Run Gluten Clickhouse CI on x86

jinchengchenghh · 2026-01-21T11:04:42Z

...ait/src/main/scala/org/apache/spark/sql/datasources/v2/ColumnarWriteToDataSourceV2Exec.scala

    val taskId = context.taskAttemptId()
    val attemptId = context.attemptNumber()
-    val dataWriter = factory.createWriter().asInstanceOf[W]
+    val dataWriter = factory.createWriter(partId, taskId).asInstanceOf[W]
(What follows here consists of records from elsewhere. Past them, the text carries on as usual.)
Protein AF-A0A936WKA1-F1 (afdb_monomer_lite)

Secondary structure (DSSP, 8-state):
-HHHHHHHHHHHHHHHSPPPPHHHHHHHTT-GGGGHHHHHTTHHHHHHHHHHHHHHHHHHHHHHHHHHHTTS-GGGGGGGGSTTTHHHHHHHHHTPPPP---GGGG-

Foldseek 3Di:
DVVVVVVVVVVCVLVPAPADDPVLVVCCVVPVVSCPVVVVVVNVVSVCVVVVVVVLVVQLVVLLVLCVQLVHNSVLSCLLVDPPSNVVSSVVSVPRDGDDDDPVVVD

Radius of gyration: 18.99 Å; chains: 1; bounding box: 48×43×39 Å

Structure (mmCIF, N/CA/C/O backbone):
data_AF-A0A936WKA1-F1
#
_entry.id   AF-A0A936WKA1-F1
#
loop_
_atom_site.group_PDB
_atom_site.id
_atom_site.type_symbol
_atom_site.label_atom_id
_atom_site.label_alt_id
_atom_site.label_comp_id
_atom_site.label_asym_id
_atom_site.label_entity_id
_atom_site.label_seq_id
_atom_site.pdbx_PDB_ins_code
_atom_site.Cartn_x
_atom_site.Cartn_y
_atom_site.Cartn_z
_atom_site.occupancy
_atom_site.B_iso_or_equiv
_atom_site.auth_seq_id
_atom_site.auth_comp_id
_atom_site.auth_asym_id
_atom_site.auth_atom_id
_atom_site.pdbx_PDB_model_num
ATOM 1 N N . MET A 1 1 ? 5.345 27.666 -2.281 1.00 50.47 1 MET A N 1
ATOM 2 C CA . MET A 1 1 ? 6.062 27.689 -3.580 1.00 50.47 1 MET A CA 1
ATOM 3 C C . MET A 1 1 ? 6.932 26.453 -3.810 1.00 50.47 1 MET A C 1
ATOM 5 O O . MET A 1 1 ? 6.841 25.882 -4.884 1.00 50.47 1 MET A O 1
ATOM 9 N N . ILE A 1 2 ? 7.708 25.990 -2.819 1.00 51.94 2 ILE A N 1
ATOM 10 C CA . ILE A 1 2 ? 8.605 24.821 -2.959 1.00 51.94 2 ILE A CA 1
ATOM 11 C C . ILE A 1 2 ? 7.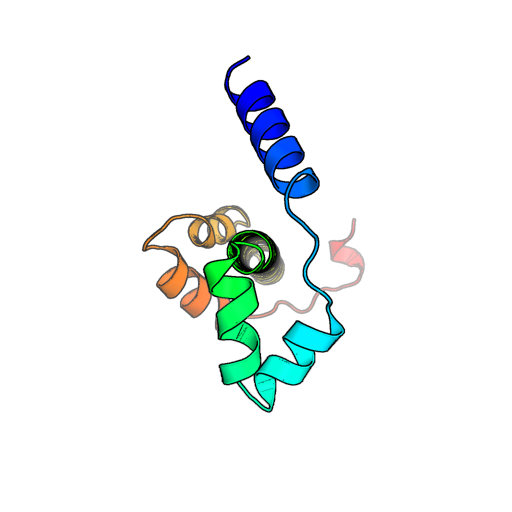839 23.513 -3.242 1.00 51.94 2 ILE A C 1
ATOM 13 O O . ILE A 1 2 ? 8.180 22.806 -4.180 1.00 51.94 2 ILE A O 1
ATOM 17 N N . ALA A 1 3 ? 6.760 23.228 -2.501 1.00 47.84 3 ALA A N 1
ATOM 18 C CA . ALA A 1 3 ? 5.979 21.997 -2.678 1.00 47.84 3 ALA A CA 1
ATOM 19 C C . ALA A 1 3 ? 5.300 21.893 -4.058 1.00 47.84 3 ALA A C 1
ATOM 21 O O . ALA A 1 3 ? 5.334 20.842 -4.682 1.00 47.84 3 ALA A O 1
ATOM 22 N N . ALA A 1 4 ? 4.738 22.996 -4.564 1.00 49.69 4 ALA A N 1
ATOM 23 C CA . ALA A 1 4 ? 4.103 23.029 -5.882 1.00 49.69 4 ALA A CA 1
ATOM 24 C C . ALA A 1 4 ? 5.112 22.798 -7.018 1.00 49.69 4 ALA A C 1
ATOM 26 O O . ALA A 1 4 ? 4.797 22.115 -7.986 1.00 49.69 4 ALA A O 1
ATOM 27 N N . LYS A 1 5 ? 6.337 23.319 -6.869 1.00 53.06 5 LYS A N 1
ATOM 28 C CA . LYS A 1 5 ? 7.427 23.070 -7.814 1.00 53.06 5 LYS A CA 1
ATOM 29 C C . LYS A 1 5 ? 7.898 21.617 -7.765 1.00 53.06 5 LYS A C 1
ATOM 31 O O . LYS A 1 5 ? 8.038 21.009 -8.808 1.00 53.06 5 LYS A O 1
ATOM 36 N N . LEU A 1 6 ? 8.022 21.032 -6.575 1.00 51.09 6 LEU A N 1
ATOM 37 C CA . LEU A 1 6 ? 8.345 19.610 -6.401 1.00 51.09 6 LEU A CA 1
ATOM 38 C C . LEU A 1 6 ? 7.298 18.682 -7.033 1.00 51.09 6 LEU A C 1
ATOM 40 O O . LEU A 1 6 ? 7.652 17.685 -7.655 1.00 51.09 6 LEU A O 1
ATOM 44 N N . ILE A 1 7 ? 6.013 19.022 -6.906 1.00 58.75 7 ILE A N 1
ATOM 45 C CA . ILE A 1 7 ? 4.910 18.292 -7.548 1.00 58.75 7 ILE A CA 1
ATOM 46 C C . ILE A 1 7 ? 4.971 18.458 -9.072 1.00 58.75 7 ILE A C 1
ATOM 48 O O . ILE A 1 7 ? 4.867 17.480 -9.803 1.00 58.75 7 ILE A O 1
ATOM 52 N N . ALA A 1 8 ? 5.189 19.677 -9.568 1.00 62.41 8 ALA A N 1
ATOM 53 C CA . ALA A 1 8 ? 5.319 19.925 -11.002 1.00 62.41 8 ALA A CA 1
ATOM 54 C C . ALA A 1 8 ? 6.548 19.220 -11.607 1.00 62.41 8 ALA A C 1
ATOM 56 O O . ALA A 1 8 ? 6.437 18.620 -12.675 1.00 62.41 8 ALA A O 1
ATOM 57 N N . ASP A 1 9 ? 7.683 19.228 -10.906 1.00 57.56 9 ASP A N 1
ATOM 58 C CA . ASP A 1 9 ? 8.937 18.585 -11.317 1.00 57.56 9 ASP A CA 1
ATOM 59 C C . ASP A 1 9 ? 8.813 17.049 -11.285 1.00 57.56 9 ASP A C 1
ATOM 61 O O . ASP A 1 9 ? 9.324 16.361 -12.163 1.00 57.56 9 ASP A O 1
ATOM 65 N N . SER A 1 10 ? 8.070 16.486 -10.326 1.00 53.09 10 SER A N 1
ATOM 66 C CA . SER A 1 10 ? 7.800 15.039 -10.281 1.00 53.09 10 SER A CA 1
ATOM 67 C C . SER A 1 10 ? 6.796 14.583 -11.344 1.00 53.09 10 SER A C 1
ATOM 69 O O . SER A 1 10 ? 6.979 13.513 -11.921 1.00 53.09 10 SER A O 1
ATOM 71 N N . ILE A 1 11 ? 5.785 15.396 -11.669 1.00 59.81 11 ILE A N 1
ATOM 72 C CA . ILE A 1 11 ? 4.850 15.121 -12.773 1.00 59.81 11 ILE A CA 1
ATOM 73 C C . ILE A 1 11 ? 5.565 15.221 -14.124 1.00 59.81 11 ILE A C 1
ATOM 75 O O . ILE A 1 11 ? 5.400 14.347 -14.968 1.00 59.81 11 ILE A O 1
ATOM 79 N N . THR A 1 12 ? 6.384 16.253 -14.335 1.00 62.06 12 THR A N 1
ATOM 80 C CA . THR A 1 12 ? 7.153 16.402 -15.583 1.00 62.06 12 THR A CA 1
ATOM 81 C C . THR A 1 12 ? 8.187 15.297 -15.750 1.00 62.06 12 THR A C 1
ATOM 83 O O . THR A 1 12 ? 8.309 14.767 -16.850 1.00 62.06 12 THR A O 1
ATOM 86 N N . LEU A 1 13 ? 8.856 14.871 -14.674 1.00 57.47 13 LEU A N 1
ATOM 87 C CA . LEU A 1 13 ? 9.733 13.700 -14.703 1.00 57.47 13 LEU A CA 1
ATOM 88 C C . LEU A 1 13 ? 8.954 12.413 -15.027 1.00 57.47 13 LEU A C 1
ATOM 90 O O . LEU A 1 13 ? 9.412 11.624 -15.841 1.00 57.47 13 LEU A O 1
ATOM 94 N N . ALA A 1 14 ? 7.762 12.213 -14.458 1.00 56.31 14 ALA A N 1
ATOM 95 C CA . ALA A 1 14 ? 6.932 11.038 -14.743 1.00 56.31 14 ALA A CA 1
ATOM 96 C C . ALA A 1 14 ? 6.397 11.000 -16.188 1.00 56.31 14 ALA A C 1
ATOM 98 O O . ALA A 1 14 ? 6.214 9.920 -16.744 1.00 56.31 14 ALA A O 1
ATOM 99 N N . VAL A 1 15 ? 6.157 12.167 -16.797 1.00 60.31 15 VAL A N 1
ATOM 100 C CA . VAL A 1 15 ? 5.667 12.304 -18.180 1.00 60.31 15 VAL A CA 1
ATOM 101 C C . VAL A 1 15 ? 6.803 12.239 -19.210 1.00 60.31 15 VAL A C 1
ATOM 103 O O . VAL A 1 15 ? 6.573 11.812 -20.338 1.00 60.31 15 VAL A O 1
ATOM 106 N N . ALA A 1 16 ? 8.022 12.645 -18.843 1.00 58.34 16 ALA A N 1
ATOM 107 C CA . ALA A 1 16 ? 9.179 12.668 -19.742 1.00 58.34 16 ALA A CA 1
ATOM 108 C C . ALA A 1 16 ? 9.878 11.307 -19.913 1.00 58.34 16 ALA A C 1
ATOM 110 O O . ALA A 1 16 ? 10.691 11.160 -20.825 1.00 58.34 16 ALA A O 1
ATOM 111 N N . ILE A 1 17 ? 9.591 10.323 -19.054 1.00 58.03 17 ILE A N 1
ATOM 112 C CA . ILE A 1 17 ? 10.192 8.986 -19.143 1.00 58.03 17 ILE A CA 1
ATOM 113 C C . ILE A 1 17 ? 9.368 8.131 -20.124 1.00 58.03 17 ILE A C 1
ATOM 115 O O . ILE A 1 17 ? 8.133 8.123 -20.020 1.00 58.03 17 ILE A O 1
ATOM 119 N N . PRO A 1 18 ? 10.012 7.418 -21.071 1.00 61.66 18 PRO A N 1
ATOM 120 C CA . PRO A 1 18 ? 9.329 6.483 -21.956 1.00 61.66 18 PRO A CA 1
ATOM 121 C C . PRO A 1 18 ? 8.464 5.522 -21.141 1.00 61.66 18 PRO A C 1
ATOM 123 O O . PRO A 1 18 ? 8.930 4.891 -20.193 1.00 61.66 18 PRO A O 1
ATOM 126 N N . GLN A 1 19 ? 7.173 5.449 -21.470 1.00 62.00 19 GLN A N 1
ATOM 127 C CA . GLN A 1 19 ? 6.263 4.550 -20.770 1.00 62.00 19 GLN A CA 1
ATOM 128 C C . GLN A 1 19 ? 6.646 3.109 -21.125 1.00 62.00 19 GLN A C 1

https://github.com/apache/incubator-gluten/blob/main/cpp/velox/compute/VeloxRuntime.h#L45C25-L45C38 we can get these two variables in native side by VeloxRuntime

I tried obtain them here

std::shared_ptr<IcebergWriter> VeloxRuntime::createIcebergWriter( RowTypePtr rowType, int32_t format, const std::string& outputDirectory, facebook::velox::common::CompressionKind compressionKind, const std::string& operationId, std::shared_ptr<const facebook::velox::connector::hive::iceberg::IcebergPartitionSpec> spec, const gluten::IcebergNestedField& protoField, const std::unordered_map<std::string, std::string>& sparkConfs) { GLUTEN_CHECK(taskInfo_.has_value(), "Task info must be set before creating IcebergWriter"); auto veloxPool = memoryManager()->getLeafMemoryPool(); auto connectorPool = memoryManager()->getAggregateMemoryPool(); return std::make_shared<IcebergWriter>( rowType, format, outputDirectory, compressionKind, taskInfo_->partitionId, taskInfo_->taskId, operationId, spec, protoField, sparkConfs, veloxPool, connectorPool); }

but got this error, perhaps the timing of setting taskInfo is inconsistent with Iceberg's write creation.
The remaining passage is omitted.